O crime de sequestro agravado inicialmente referido não foi avante e, por isso, a mãe do bebé que em janeiro esteve desaparecido três dias ficou em liberdade.

«A arguida está indiciada pela prática de um crime de tráfico de pessoas (...) Foi restituída aguardando os ulteriores termos do processo sujeita às seguintes medidas de coação: Termo de Identidade e Residência; obrigatoriedade de apresentação bi-semanal, a efetuar às terças e sextas-feiras, entre as 09:00 horas e as 18:00 horas na esquadra da PSP da sua área de residência».

VÍDEO: Daniel: um caso de polícia

O comunicado do Tribunal do Funchal não faz qualquer referência a que Lídia Freitas possa manter ou não contacto com os dois filhos, mas refere que a arguida está proibida de se ausentar da Região Autónoma da Madeira.

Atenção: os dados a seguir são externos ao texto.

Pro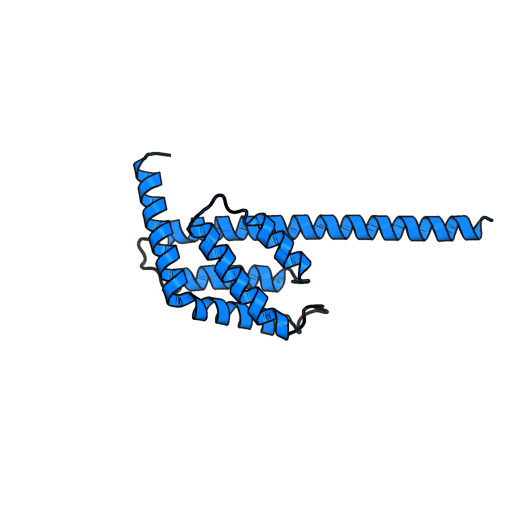tein AF-A0A957EN16-F1 (afdb_monomer)

Sequence (156 aa):
MSDLELASNDELRTHLTQLLEANRTELASRYQQVLRETLFSRRTTIRPSMLRGIAADEVNALGNFLQQPQVNASERGVQLHQTGLSEQPLLRMGQVTRQFFVTHLNNGHVAGAMEMIDTYQEGVVLGFIQSLEKAVFIEQERTRQAFERVINRDKS

Nearest PDB structures (foldseek):
  2bnl-assembly3_F  TM=6.969E-01  e=6.662E-02  Bacillus subtilis
  2bnl-assembly2_C  TM=7.339E-01  e=9.877E-02  Bacillus subtilis
  2bnl-assembly1_B  TM=7.265E-01  e=9.877E-02  Bacillus subtilis
  1v75-assembly1_A  TM=6.989E-01  e=1.394E-01  Aldabrachelys gigantea
  1cg5-assembly1_B  TM=5.024E-01  e=4.323E-01  Hemitrygon akajei

Secondary structure (DSSP, 8-state):
--HHHHHHHHHHHHHHHHHHHHTHHHHHHHHHHHHHHHTTTS-----GGGHHHHHHHHHHHHHHHHH-TTS-HHHHHHHHHHTT--HHHHHHHHHHHHHHHHHHS-GGGHHHHHHHHHHHHHHHHHHHHHHHHHHHHHHHHHHHHHHHHHHHHHT-

Foldseek 3Di:
DDPVVVVVLLVLLVVVLVLCVVCVVVLLVQLLVLVVVCPPVDPQPADNVCSSVLSNVVSVLLSVCSVPVVRQLLVLLLVCVVNRHDPRSLVVSLVSVLVSCVVRDDPVSNVVVNVSSVSSSVRSNNSNVVNVVVVVVVVVVVVVVVVVVVVVVVVD

Mean predicted aligned error: 6.07 Å

Solvent-accessible surface area (backbone atoms only — not comparable to full-atom values): 8407 Å² total; per-residue (Å²): 136,54,76,68,57,55,53,52,49,52,52,48,30,52,52,53,38,51,55,43,64,77,42,40,70,57,54,26,50,54,37,31,48,47,48,59,70,44,52,79,76,51,94,50,78,53,56,79,82,48,42,62,54,56,20,46,52,48,52,49,52,51,46,48,29,48,77,36,72,84,49,61,36,27,57,54,12,31,51,46,40,75,61,45,54,59,70,67,46,54,55,50,42,51,52,50,52,52,52,48,52,61,72,76,50,59,85,92,50,46,67,66,48,49,54,55,52,47,53,45,48,50,30,21,50,52,20,24,49,55,46,49,55,53,49,52,52,54,51,52,52,53,50,51,52,53,50,52,52,53,57,56,60,76,74,107

Radius of gyration: 19.8 Å; Cα contacts (8 Å, |Δi|>4): 120; chains: 1; bounding box: 49×34×63 Å

Structure (mmCIF, N/CA/C/O backbone):
data_AF-A0A957EN16-F1
#
_entry.id   AF-A0A957EN16-F1
#
loop_
_atom_site.group_PDB
_atom_site.id
_atom_site.type_symbol
_atom_site.label_atom_id
_atom_site.label_alt_id
_atom_site.label_comp_id
_atom_site.label_asym_id
_atom_site.label_entity_id
_atom_site.label_seq_id
_atom_site.pdbx_PDB_ins_code
_atom_site.Cartn_x
_atom_site.Cartn_y
_atom_site.Cartn_z
_atom_site.occupancy
_atom_site.B_iso_or_equiv
_atom_site.auth_seq_id
_atom_site.auth_comp_id
_atom_site.auth_asym_id
_atom_site.auth_atom_id
_atom_site.pdbx_PDB_model_num
ATOM 1 N N . MET A 1 1 ? -21.813 17.249 4.478 1.00 57.09 1 MET A N 1
ATOM 2 C CA . MET A 1 1 ? -21.346 16.502 5.657 1.00 57.09 1 MET A CA 1
ATOM 3 C C . MET A 1 1 ? -21.739 17.289 6.883 1.00 57.09 1 MET A C 1
ATOM 5 O O . MET A 1 1 ? -21.462 18.481 6.929 1.00 57.09 1 MET A O 1
ATOM 9 N N . SER A 1 2 ? -22.469 16.653 7.786 1.00 70.38 2 SER A N 1
ATOM 10 C CA . SER A 1 2 ? -22.909 17.225 9.063 1.00 70.38 2 SER A CA 1
ATOM 11 C C . SER A 1 2 ? -21.762 17.186 10.087 1.00 70.38 2 SER A C 1
ATOM 13 O O . SER A 1 2 ? -20.931 16.280 10.034 1.00 70.38 2 SER A O 1
ATOM 15 N N . ASP A 1 3 ? -21.724 18.119 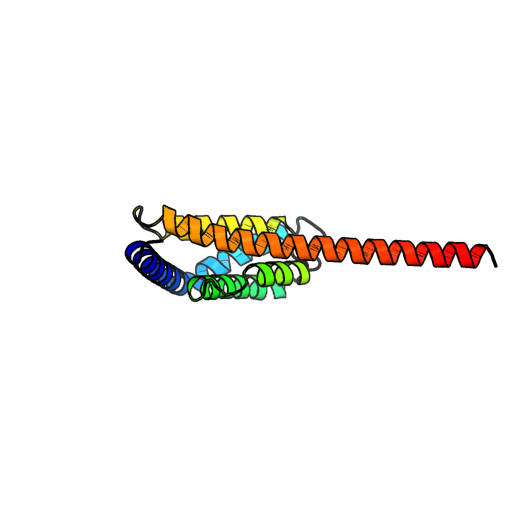11.043 1.00 59.59 3 ASP A N 1
ATOM 16 C CA . ASP A 1 3 ? -20.727 18.135 12.131 1.00 59.59 3 ASP A CA 1
ATOM 17 C C . ASP A 1 3 ? -20.720 16.826 12.953 1.00 59.59 3 ASP A C 1
ATOM 19 O O . ASP A 1 3 ? -19.685 16.418 13.477 1.00 59.59 3 ASP A O 1
ATOM 23 N N . LEU A 1 4 ? -21.854 16.112 13.003 1.00 63.25 4 LEU A N 1
ATOM 24 C CA . LEU A 1 4 ? -21.980 14.798 13.649 1.00 63.25 4 LEU A CA 1
ATOM 25 C C . LEU A 1 4 ? -21.286 13.672 12.860 1.00 63.25 4 LEU A C 1
ATOM 27 O O . LEU A 1 4 ? -20.751 12.743 13.460 1.00 63.25 4 LEU A O 1
ATOM 31 N N . GLU A 1 5 ? -21.271 13.748 11.526 1.00 63.25 5 GLU A N 1
ATOM 32 C CA . GLU A 1 5 ? -20.586 12.764 10.670 1.00 63.25 5 GLU A CA 1
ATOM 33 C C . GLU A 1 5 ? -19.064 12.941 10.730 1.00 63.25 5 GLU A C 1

Lídia Freitas foi detida no sábado pela Polícia Judiciária (PJ), seis meses depois do desaparecimento da criança, na sequência de diligências desencadeadas na sexta-feira e que incluíram interrogatórios aos pais e outro indivíduo - não identificado - sobre este caso.

A arguida esteve estes últimos dois dias no estabelecimento prisional da Cancela e foi também ouvida nesta segunda-feira pelo procurador do Ministério Público na comarca da Ponta do Sol.

Lídia Freitas chegou algemada ao tribunal do Funchal pelas 12:50, transportada num veículo da PJ.

Daniel, agora com dois anos, desapareceu a 19 de janeiro, durante um convívio em casa de familiares, tendo sido encontrado três dias depois na floresta, naquela localidade da zona oeste da Madeira.

Segundo os médicos que observaram a criança, esta «estava clinicamente bem», apenas com sinais de queimaduras devido ao frio, num caso que consideraram «intrigante».